- Born: James Norman Spuhler March 1, 1917 Tucumcari, New Mexico, US
- Died: September 2, 1992 (aged 75) Santa Fe, New Mexico, US
- Education: University of New Mexico Harvard University
- Spouse: Helen McKaig ​(m. 1946⁠–⁠1992)​
- Children: Derek Drake
- Awards: NAS Award for Scientific Reviewing (1990)
- Scientific career
- Fields: Biological anthropology Genetic anthropology
- Institutions: Ohio State University University of Michigan University of New Mexico
- Thesis: Some Procedures in Human Genetics: A methodological study (1946)
- Doctoral advisor: Earnest Hooton

= James Spuhler =

American biological anthropologist

James Norman Spuhler (March 1, 1917 – September 2, 1992) was an American biological anthropologist who has been described as "the founder of anthropological genetics". He taught at the University of New Mexico from 1967 to 1984, where his research focused on human genetics. In 1990, he received the NAS Award for Scientific Reviewing. He died of cancer at his home in Santa Fe, New Mexico, on September 2, 1992.

== Background ==
James Spuhler began his education at the University of New Mexico.  He started at the university on a football scholarship, but gave up his scholarship to focus on his education.  After he graduated, he was sent to China because of World War 2.  While in China he served as a Naval officer and learned to speak some Chinese and Japanese. When he returned from the war he started at Harvard University to be trained in physical anthropology.  While studying at Harvard he wrote his dissertation on human genetics, which was one of the first of this topic submitted to any Department of Anthropology in the United States.  While he was at Harvard, genetic knowledge was not used in relation to human populations as Spuhler was the first to be trained in this field.  His dissertation prevented information for his two different subjects of expertise: human genetics and physical anthropology.  Following his Ph.D. he worked as an instructor at the Ohio State University in the Department of Anthropology and Sociology.  Spuhler became a reviewer but never worked full time because he continued to do research in the field and laboratory.

== Research ==
The first study we contributed to was one of his teachers, Clyde Kluckhohn.  Spuhler suggested a strategy of studying the nine genetic traits of the Ramah Navaho.  The nine traits included in the study were a secrater factor of saliva, PTC taste reaction, anterior thoracic venus patterns, color perceptions, occipital hair whorl, absence of peroneus teritus muscles, and the number of vallate papillae on the tongue.

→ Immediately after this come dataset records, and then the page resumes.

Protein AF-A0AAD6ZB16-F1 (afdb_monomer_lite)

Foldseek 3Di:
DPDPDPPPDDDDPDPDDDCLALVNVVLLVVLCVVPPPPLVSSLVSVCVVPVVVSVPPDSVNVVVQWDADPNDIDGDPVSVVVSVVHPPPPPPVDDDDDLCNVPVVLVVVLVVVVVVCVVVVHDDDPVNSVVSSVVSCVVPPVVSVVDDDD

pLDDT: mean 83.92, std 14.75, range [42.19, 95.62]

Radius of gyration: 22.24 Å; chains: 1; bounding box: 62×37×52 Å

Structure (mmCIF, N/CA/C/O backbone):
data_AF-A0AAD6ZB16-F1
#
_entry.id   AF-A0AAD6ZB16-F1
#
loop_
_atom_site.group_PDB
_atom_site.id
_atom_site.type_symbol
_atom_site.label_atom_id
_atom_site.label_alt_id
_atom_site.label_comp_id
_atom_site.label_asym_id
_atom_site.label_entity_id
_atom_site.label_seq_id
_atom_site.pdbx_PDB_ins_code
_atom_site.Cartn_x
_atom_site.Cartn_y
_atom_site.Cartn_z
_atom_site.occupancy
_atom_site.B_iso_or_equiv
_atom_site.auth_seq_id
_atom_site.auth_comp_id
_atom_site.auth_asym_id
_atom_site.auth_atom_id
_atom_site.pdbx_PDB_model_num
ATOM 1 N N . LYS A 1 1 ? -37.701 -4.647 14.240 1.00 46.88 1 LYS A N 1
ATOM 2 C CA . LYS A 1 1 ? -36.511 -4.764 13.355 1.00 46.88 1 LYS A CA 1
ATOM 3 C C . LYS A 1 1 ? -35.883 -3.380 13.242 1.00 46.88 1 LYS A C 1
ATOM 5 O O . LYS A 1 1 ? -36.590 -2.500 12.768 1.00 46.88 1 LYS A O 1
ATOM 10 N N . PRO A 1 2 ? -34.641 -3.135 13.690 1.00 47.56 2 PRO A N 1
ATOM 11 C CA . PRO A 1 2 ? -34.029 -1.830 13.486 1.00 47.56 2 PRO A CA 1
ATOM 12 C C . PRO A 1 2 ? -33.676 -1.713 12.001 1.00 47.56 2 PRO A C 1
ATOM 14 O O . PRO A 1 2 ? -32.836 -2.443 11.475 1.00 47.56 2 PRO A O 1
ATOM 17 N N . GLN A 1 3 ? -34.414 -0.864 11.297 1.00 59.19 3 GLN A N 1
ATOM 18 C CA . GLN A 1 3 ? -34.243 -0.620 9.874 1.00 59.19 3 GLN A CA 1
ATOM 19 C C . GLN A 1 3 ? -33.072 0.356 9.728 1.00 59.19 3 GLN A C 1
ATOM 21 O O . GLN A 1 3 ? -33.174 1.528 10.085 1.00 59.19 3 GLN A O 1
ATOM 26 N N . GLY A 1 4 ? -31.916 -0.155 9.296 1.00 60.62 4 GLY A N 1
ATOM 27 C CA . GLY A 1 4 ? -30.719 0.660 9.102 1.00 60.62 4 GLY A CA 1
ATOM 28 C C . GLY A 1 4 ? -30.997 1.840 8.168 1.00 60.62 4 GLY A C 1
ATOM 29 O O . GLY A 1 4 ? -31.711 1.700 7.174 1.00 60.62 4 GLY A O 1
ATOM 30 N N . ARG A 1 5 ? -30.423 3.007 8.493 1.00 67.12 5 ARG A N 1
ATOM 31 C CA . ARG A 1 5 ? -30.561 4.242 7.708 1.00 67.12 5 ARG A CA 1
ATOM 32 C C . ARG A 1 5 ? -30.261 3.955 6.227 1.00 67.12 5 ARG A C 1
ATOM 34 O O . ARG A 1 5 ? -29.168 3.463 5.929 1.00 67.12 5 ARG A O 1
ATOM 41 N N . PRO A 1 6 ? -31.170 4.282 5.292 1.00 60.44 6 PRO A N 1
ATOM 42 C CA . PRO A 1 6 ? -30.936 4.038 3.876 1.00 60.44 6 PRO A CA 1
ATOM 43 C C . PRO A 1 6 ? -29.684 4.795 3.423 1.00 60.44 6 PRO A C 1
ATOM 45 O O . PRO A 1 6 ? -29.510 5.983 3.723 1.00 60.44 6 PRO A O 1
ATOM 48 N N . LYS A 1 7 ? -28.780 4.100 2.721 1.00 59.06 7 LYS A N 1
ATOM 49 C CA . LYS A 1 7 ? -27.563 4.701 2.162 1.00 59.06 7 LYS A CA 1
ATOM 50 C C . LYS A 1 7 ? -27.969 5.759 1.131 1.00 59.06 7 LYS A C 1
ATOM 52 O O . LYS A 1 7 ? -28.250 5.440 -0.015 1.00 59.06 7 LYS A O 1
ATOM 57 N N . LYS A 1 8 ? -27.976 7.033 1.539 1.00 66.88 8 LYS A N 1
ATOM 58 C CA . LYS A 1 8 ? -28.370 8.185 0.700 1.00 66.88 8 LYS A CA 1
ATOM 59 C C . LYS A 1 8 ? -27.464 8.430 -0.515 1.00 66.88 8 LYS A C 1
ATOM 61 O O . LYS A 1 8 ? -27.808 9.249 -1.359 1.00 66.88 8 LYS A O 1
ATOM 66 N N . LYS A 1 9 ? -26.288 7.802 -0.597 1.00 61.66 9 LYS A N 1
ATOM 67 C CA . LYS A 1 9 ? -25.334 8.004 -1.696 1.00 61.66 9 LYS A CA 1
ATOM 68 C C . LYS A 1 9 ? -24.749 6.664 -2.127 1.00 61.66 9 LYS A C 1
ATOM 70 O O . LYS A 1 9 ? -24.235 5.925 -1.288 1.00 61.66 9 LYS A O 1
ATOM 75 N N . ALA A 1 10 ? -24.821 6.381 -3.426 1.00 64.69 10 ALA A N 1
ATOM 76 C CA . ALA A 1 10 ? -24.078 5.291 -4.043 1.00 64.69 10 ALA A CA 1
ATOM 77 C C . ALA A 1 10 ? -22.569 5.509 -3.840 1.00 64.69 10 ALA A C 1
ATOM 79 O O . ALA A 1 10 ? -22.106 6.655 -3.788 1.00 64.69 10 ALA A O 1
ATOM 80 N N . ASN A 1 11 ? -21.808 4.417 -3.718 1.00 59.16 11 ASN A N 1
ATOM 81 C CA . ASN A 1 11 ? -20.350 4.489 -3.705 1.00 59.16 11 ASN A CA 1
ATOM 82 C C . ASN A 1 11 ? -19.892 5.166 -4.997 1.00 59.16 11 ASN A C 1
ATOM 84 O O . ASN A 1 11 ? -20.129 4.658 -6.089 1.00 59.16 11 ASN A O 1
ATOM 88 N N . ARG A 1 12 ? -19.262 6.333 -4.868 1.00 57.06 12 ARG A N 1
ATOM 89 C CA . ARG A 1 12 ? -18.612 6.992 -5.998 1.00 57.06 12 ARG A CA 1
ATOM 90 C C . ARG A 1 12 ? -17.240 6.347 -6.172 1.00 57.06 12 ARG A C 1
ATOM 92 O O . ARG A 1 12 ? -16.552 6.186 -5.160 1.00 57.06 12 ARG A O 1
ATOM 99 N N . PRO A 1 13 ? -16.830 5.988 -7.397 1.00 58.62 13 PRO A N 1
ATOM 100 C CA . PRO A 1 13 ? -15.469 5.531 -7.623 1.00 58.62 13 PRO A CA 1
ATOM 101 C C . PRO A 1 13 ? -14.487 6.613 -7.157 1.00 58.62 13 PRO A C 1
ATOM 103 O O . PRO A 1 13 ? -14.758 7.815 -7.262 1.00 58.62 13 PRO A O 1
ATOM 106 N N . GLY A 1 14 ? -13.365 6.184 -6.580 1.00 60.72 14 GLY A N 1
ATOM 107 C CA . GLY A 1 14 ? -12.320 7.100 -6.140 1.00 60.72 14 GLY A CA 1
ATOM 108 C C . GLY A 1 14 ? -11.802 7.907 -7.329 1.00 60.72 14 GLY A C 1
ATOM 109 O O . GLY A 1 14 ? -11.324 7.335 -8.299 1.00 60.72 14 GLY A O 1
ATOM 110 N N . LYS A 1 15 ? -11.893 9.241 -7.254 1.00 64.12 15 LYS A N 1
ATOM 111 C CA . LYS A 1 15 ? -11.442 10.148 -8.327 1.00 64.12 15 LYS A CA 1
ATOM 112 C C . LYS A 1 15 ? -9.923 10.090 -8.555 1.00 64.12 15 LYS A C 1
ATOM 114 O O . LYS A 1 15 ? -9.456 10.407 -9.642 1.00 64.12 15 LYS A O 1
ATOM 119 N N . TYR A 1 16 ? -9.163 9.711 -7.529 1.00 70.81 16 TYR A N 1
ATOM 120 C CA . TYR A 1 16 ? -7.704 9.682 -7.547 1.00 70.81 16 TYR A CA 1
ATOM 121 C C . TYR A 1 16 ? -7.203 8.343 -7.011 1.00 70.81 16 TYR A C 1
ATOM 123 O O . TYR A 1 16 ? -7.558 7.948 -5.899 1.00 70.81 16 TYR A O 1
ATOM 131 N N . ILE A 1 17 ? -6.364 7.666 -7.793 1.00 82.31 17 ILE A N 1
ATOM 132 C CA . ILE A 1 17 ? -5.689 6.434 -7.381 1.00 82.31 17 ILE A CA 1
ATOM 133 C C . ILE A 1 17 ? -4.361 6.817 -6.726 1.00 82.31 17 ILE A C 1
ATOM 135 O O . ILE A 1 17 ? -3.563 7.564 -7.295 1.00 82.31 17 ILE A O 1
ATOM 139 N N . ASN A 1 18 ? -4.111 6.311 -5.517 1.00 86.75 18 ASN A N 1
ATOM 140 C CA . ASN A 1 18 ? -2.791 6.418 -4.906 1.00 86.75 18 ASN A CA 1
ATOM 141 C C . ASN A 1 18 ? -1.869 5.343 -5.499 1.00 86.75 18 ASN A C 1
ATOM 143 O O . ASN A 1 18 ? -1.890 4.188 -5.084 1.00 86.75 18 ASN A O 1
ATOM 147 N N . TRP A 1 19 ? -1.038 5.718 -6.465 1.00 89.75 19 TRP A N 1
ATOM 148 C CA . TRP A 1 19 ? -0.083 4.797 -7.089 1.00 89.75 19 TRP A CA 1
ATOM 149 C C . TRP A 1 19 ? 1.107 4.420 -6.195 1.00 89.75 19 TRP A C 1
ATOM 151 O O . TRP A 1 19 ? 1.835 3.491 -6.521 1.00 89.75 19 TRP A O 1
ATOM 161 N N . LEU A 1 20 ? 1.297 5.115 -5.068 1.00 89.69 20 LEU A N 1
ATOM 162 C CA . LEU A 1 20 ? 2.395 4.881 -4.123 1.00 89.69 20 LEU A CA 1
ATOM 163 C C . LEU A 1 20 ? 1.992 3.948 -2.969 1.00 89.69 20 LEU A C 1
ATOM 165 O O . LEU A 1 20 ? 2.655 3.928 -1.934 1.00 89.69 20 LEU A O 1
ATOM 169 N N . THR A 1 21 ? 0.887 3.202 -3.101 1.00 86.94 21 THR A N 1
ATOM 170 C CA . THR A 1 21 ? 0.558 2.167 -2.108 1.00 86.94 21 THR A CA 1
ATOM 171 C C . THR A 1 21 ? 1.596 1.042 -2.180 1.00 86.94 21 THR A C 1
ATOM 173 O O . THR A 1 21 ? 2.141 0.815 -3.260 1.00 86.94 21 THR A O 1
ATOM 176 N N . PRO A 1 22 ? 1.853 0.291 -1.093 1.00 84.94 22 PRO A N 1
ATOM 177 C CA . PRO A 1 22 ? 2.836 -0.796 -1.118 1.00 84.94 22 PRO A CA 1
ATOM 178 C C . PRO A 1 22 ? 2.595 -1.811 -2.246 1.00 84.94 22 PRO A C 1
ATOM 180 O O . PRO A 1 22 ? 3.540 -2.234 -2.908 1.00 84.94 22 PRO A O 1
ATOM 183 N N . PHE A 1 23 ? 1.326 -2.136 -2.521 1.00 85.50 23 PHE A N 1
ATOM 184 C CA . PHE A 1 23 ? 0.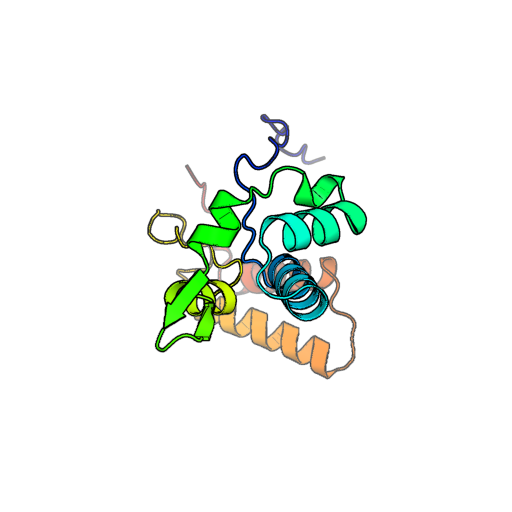949 -3.049 -3.599 1.00 85.50 23 PHE A CA 1
ATOM 185 C C . PHE A 1 23 ? 1.309 -2.477 -4.975 1.00 85.50 23 PHE A C 1
ATOM 187 O O . PHE A 1 23 ? 2.108 -3.069 -5.698 1.00 85.50 23 PHE A O 1
ATOM 194 N N . SER A 1 24 ? 0.793 -1.292 -5.315 1.00 89.50 24 SER A N 1
ATOM 195 C CA . SER A 1 24 ? 1.058 -0.675 -6.620 1.00 89.50 24 SER A CA 1
ATOM 196 C C . SER A 1 24 ? 2.536 -0.338 -6.823 1.00 89.50 24 SER A C 1
ATOM 198 O O . SER A 1 24 ? 3.061 -0.565 -7.912 1.00 89.50 24 SER A O 1
ATOM 200 N N . TRP A 1 25 ? 3.224 0.130 -5.780 1.00 92.38 25 TRP A N 1
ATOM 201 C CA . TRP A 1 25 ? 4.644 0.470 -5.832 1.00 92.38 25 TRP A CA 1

His next project was a study of racial-ethnic differences in IQ.  This study was completed during the academic year of 1971–1972 at the Center for Advanced Study in the Behavioral Sciences in Palo Alto, California. He and other scholars cooperatively researched the genetic and environmental variations that would account for the racial-ethnic differences in IQ. The results of the study stated that the environmental and genetic differences will not always occur. After this study was completed he was hired as a chair of the Department of Anthropology at the University of Michigan.  He started the first two courses with a focus of genetic anthropology in the United States, which influenced further teaching of biological anthropology.  The two courses were called " The Genetic Basis of Evolution" and "Population Genetics".

== Rewards ==
In 1990 James Spuhler was awarded the Award of Excellence for Scientific Reviewing by the National Academy of Sciences.  He was given this award for his reviews that used population genetics that study anthropological questions.  There were a wide array of study topics including race, intelligence, language, relationships among species, and human evolution. Spuhler explains that he writes for the "general scientific public, whether citizen or professional." Over 700 publications have cited his work.